When the robot has just completed structures, many disadvantages in structural design started to emerge, leading to unstable operation. The camera coordinates with the entire system in an imperfect manner, often jams, while the videos are sometimes discontinuous. It was found that the root problem is that the transmission structure is somehow irrational and the movement is unstable. The robot has then been revised according to the test results in varying environment.

During experiments, the robot was driven with categorized speed ranges for different road conditions, including a flat concrete floor, a road with different degrees of potholes, roads with different slopes. It was found that the motor speed limit when running on a flat road surface is 115rpm and the camera collected images exhibit jam phenomenon when the speed is above this limit. For the road with potholes, the video jitters seriously when the speed is more than 98rpm, which cannot satisfy the chassis inspection purposes. On the uphill sections, the drive motor stops working when the speed is below 48rpm, and the optimum speed is between 58rpm and 125rpm. According to these experimental results and comprehensive analysis, a gear set has been designed to provide better speed performance.

Some video screenshots captured by the robot are shown in Fig. (9).

Fig. (9) Image captured by the chassis inspection robot.

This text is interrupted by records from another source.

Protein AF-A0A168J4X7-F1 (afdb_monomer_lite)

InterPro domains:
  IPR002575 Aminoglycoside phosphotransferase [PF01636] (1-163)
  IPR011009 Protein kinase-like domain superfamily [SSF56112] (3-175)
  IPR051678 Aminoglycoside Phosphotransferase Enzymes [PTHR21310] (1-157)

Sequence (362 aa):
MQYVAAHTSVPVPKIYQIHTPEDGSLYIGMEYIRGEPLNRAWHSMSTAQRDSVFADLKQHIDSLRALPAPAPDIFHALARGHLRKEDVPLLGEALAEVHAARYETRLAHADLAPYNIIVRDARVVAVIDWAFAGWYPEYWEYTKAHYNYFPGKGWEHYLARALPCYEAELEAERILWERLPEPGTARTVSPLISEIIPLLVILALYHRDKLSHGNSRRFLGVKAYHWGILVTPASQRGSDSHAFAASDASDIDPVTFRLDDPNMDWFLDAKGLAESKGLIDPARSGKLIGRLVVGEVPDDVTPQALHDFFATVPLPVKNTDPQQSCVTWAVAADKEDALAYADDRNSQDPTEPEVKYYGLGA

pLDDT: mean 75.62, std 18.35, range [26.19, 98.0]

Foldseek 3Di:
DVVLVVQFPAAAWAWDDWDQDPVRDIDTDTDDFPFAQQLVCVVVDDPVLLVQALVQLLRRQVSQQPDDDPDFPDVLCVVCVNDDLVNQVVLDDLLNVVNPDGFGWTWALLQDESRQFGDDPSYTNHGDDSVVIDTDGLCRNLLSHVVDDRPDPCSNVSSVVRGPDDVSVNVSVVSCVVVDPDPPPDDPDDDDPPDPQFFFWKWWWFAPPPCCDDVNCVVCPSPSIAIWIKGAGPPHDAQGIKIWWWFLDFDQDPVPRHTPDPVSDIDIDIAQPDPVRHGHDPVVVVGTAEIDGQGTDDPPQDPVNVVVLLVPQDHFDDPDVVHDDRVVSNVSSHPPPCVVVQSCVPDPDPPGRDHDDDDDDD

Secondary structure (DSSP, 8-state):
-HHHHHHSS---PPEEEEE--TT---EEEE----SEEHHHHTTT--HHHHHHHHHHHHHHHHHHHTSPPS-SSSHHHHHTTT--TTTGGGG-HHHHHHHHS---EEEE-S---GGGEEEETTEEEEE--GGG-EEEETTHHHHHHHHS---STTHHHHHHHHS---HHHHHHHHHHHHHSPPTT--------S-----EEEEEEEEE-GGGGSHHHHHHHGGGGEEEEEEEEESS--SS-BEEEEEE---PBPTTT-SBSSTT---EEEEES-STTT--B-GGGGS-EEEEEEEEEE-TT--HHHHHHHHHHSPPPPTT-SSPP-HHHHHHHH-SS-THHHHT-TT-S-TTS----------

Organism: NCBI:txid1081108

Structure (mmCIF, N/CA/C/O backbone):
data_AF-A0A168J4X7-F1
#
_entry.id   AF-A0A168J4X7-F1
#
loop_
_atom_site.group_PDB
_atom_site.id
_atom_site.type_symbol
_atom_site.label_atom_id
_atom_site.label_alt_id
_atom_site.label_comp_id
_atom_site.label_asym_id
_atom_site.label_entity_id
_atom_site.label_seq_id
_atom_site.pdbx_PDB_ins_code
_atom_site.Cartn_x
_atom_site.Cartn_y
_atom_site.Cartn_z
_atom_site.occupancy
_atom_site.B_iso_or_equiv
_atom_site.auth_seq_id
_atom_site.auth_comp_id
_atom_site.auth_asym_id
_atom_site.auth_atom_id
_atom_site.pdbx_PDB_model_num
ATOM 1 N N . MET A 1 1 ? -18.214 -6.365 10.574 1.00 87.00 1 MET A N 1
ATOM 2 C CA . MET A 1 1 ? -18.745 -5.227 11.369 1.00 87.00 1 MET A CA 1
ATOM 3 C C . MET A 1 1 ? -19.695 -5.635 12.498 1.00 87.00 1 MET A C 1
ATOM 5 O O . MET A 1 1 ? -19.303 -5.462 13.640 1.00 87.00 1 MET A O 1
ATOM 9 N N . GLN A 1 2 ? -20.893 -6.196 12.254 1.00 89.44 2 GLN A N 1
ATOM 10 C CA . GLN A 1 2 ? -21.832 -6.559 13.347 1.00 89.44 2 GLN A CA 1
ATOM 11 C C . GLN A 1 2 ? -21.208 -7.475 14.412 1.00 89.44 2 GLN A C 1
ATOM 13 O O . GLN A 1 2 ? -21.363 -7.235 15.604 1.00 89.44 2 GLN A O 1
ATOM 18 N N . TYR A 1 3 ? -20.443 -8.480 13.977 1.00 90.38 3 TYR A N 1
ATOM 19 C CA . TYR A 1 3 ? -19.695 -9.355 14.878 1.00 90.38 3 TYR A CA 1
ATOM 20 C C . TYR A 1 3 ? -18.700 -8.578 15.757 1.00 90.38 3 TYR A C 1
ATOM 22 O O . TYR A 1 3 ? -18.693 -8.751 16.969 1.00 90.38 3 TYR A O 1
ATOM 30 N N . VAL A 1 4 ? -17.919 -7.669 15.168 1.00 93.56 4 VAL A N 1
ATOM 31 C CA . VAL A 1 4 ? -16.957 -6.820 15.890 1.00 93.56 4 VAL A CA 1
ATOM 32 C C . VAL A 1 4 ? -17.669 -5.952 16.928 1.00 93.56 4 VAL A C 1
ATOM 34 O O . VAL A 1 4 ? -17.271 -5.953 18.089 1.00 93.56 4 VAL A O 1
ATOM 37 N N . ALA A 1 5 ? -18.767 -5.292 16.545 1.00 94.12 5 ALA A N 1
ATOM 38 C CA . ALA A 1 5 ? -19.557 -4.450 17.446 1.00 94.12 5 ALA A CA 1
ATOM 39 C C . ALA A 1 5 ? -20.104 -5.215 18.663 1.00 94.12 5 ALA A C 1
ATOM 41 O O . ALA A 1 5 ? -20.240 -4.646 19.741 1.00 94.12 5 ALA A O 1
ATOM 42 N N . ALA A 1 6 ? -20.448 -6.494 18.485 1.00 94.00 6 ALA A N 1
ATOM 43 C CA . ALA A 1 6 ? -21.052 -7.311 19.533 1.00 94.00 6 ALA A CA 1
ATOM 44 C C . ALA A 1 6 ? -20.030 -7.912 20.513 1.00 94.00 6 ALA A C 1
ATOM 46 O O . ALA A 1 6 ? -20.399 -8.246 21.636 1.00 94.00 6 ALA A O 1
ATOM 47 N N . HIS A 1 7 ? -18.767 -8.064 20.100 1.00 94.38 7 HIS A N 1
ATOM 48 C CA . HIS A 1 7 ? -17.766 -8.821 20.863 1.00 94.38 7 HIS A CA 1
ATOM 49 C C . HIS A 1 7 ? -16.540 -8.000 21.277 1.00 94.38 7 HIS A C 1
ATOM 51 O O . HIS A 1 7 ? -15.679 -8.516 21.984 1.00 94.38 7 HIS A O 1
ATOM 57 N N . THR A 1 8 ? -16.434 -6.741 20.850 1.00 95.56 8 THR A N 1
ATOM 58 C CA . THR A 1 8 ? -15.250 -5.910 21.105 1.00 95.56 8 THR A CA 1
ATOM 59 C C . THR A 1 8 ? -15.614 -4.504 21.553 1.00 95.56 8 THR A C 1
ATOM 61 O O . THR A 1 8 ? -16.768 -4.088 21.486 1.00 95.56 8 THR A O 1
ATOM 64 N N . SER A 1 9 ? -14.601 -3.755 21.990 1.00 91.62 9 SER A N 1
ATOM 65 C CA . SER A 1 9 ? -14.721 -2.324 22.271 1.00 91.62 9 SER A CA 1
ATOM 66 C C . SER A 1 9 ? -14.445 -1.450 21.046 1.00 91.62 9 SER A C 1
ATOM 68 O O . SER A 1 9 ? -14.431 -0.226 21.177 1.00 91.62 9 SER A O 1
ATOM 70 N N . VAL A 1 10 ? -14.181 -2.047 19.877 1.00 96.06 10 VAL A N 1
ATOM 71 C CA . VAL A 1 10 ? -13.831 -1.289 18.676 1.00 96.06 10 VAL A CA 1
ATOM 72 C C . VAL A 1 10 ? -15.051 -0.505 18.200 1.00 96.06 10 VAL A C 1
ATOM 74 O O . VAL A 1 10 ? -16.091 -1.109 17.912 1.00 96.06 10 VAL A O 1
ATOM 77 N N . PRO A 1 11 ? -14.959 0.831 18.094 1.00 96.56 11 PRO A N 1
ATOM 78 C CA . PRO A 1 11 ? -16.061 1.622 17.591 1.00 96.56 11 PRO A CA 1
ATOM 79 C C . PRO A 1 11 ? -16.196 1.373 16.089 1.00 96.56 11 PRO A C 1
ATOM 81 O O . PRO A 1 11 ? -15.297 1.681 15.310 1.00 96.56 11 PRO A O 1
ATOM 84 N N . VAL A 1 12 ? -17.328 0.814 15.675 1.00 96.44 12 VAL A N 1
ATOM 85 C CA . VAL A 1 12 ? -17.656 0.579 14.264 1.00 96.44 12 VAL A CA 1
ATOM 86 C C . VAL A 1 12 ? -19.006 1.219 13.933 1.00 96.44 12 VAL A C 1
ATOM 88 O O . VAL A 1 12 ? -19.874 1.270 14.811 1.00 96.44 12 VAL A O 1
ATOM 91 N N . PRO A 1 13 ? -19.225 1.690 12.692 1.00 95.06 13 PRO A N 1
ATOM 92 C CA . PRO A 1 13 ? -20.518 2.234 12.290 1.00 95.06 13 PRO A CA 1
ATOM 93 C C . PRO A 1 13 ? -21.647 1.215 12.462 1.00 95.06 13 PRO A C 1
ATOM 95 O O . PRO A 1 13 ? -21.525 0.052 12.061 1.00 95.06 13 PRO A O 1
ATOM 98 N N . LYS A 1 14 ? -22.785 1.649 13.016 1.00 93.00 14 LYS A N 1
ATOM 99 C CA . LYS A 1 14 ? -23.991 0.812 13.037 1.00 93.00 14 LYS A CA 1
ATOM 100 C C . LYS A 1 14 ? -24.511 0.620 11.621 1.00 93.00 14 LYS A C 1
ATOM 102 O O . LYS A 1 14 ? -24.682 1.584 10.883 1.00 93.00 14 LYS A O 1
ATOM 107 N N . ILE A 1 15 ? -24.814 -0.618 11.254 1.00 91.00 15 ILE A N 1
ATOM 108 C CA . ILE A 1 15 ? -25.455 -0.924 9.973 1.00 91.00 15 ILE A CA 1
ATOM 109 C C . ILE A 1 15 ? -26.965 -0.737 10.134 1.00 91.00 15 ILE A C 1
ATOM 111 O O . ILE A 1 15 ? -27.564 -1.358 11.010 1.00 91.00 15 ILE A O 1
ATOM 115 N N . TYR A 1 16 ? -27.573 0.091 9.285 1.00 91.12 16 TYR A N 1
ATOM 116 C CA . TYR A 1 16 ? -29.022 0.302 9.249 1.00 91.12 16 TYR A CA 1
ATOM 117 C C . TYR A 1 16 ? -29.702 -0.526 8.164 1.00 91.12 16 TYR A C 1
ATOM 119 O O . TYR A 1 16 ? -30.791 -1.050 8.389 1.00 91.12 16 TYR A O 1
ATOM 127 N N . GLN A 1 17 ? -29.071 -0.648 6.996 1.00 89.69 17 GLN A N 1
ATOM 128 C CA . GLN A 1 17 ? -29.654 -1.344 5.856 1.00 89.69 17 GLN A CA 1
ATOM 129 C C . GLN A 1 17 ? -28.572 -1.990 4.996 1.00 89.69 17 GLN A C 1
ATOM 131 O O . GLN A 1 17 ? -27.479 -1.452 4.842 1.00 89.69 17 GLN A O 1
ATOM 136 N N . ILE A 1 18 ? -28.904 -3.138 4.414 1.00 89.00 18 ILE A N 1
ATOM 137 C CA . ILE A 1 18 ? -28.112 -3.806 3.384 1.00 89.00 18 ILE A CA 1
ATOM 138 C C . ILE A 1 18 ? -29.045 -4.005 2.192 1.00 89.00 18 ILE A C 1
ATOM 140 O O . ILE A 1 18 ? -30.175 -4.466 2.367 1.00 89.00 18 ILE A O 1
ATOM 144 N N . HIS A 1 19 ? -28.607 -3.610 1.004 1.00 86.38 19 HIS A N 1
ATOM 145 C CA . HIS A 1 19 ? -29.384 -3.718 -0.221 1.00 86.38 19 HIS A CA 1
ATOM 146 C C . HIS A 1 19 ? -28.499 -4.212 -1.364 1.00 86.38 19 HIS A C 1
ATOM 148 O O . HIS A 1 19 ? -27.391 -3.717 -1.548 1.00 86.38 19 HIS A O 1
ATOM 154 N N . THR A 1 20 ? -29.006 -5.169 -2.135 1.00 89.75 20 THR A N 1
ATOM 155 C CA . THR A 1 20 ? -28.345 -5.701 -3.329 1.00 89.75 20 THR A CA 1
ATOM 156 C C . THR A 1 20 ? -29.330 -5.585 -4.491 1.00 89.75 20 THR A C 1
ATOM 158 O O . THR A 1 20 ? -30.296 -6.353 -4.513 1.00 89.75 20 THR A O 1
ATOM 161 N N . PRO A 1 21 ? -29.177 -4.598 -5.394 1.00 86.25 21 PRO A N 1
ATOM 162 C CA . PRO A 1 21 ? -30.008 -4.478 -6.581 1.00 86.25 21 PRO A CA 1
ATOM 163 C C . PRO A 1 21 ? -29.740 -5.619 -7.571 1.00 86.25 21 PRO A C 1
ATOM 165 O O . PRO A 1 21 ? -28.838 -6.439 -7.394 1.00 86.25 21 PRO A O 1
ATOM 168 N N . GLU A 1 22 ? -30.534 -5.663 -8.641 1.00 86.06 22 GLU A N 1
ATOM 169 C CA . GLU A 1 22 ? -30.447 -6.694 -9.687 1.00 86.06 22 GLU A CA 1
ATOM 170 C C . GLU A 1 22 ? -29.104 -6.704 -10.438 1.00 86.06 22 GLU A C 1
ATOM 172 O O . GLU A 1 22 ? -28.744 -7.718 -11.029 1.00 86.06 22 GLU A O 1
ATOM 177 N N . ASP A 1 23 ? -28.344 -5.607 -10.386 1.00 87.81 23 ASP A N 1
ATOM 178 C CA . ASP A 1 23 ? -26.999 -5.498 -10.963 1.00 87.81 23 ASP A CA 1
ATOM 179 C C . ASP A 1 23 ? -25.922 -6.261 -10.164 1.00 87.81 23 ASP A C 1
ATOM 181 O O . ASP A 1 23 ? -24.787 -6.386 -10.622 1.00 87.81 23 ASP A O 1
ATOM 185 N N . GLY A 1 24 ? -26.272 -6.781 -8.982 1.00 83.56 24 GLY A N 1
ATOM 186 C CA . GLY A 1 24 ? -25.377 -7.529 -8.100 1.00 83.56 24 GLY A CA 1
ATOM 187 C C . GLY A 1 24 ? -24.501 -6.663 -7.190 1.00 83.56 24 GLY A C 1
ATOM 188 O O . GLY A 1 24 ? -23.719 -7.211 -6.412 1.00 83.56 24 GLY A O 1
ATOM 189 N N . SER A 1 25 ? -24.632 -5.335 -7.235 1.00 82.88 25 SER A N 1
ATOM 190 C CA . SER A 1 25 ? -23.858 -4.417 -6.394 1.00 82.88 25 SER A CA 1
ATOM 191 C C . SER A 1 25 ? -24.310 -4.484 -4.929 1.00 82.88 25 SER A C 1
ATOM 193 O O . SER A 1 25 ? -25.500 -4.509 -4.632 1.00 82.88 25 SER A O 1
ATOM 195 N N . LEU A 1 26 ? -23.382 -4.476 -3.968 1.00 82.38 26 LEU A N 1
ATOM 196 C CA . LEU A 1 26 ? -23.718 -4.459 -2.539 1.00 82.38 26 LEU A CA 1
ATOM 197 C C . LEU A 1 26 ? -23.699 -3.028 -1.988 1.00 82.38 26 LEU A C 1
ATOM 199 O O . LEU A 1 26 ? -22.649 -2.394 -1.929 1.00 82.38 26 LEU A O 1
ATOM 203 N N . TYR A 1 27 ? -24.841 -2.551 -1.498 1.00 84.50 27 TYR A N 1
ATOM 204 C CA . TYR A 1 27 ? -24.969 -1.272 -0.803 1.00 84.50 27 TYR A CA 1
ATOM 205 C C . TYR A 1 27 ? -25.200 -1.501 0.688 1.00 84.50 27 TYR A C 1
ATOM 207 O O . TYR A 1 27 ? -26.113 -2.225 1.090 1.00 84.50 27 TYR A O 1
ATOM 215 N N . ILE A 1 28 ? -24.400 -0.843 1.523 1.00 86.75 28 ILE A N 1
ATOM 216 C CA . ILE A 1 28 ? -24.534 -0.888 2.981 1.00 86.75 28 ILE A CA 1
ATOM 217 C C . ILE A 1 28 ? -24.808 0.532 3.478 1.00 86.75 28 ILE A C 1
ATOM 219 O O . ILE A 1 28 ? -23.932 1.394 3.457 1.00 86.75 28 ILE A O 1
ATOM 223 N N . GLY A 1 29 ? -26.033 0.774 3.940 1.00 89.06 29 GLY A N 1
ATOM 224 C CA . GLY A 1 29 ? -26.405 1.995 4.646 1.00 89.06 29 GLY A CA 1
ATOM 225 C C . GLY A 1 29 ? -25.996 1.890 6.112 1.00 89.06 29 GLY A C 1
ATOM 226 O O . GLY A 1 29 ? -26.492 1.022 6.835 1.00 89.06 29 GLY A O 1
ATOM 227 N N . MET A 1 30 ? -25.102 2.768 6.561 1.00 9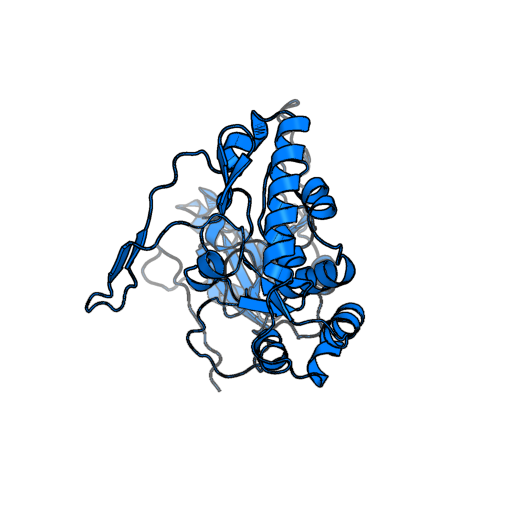3.31 30 MET A N 1
ATOM 228 C CA . MET A 1 30 ? -24.533 2.735 7.910 1.00 93.31 30 MET A CA 1
ATOM 229 C C . MET A 1 30 ? -24.493 4.119 8.569 1.00 93.31 30 MET A C 1
ATOM 231 O O . MET A 1 30 ? -24.707 5.143 7.922 1.00 93.31 30 MET A O 1
ATOM 235 N N . GLU A 1 31 ? -24.250 4.137 9.876 1.00 94.19 31 GLU A N 1
ATOM 236 C CA . GLU A 1 31 ? -24.148 5.337 10.699 1.00 94.19 31 GLU A CA 1
ATOM 237 C C . GLU A 1 31 ? -23.066 6.291 10.192 1.00 94.19 31 GLU A C 1
ATOM 239 O O . GLU A 1 31 ? -21.908 5.917 10.009 1.00 94.19 31 GLU A O 1
ATOM 244 N N . TYR A 1 32 ? -23.441 7.558 10.019 1.00 93.62 32 TYR A N 1
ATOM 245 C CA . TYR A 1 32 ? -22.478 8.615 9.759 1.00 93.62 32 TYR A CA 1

As shown above, the vehicle chassis inspection robot can provide results that satisfy the requirements of the automotive service industry, fully meet the design objectives. During automatic inspection, the influence of light intensity on the robot detection results is given below Table 1

Table 1
Influence of different light intensity.

Experimental results showed that, between 8:30am and 16:30pm, 96% area of the car chassis can be clearly observed by the robot, which means that the robot can be operated in full order to provide good detection results.

The Table 2 shows how different routes affect time spent on inspection.

Table 2
Time expenditure affected by routes.

When S route as shown in Fig. (10) is used for chassis inspection, the vehicle chassis including inner surface of the tires can be fully detected without dead vision space, leading to good results and high efficiency. After comparison with the data collected from vehicle service companies, it was found that 40% inspection time can be saved after using this robot.

Fig. (10) Robot working site and route.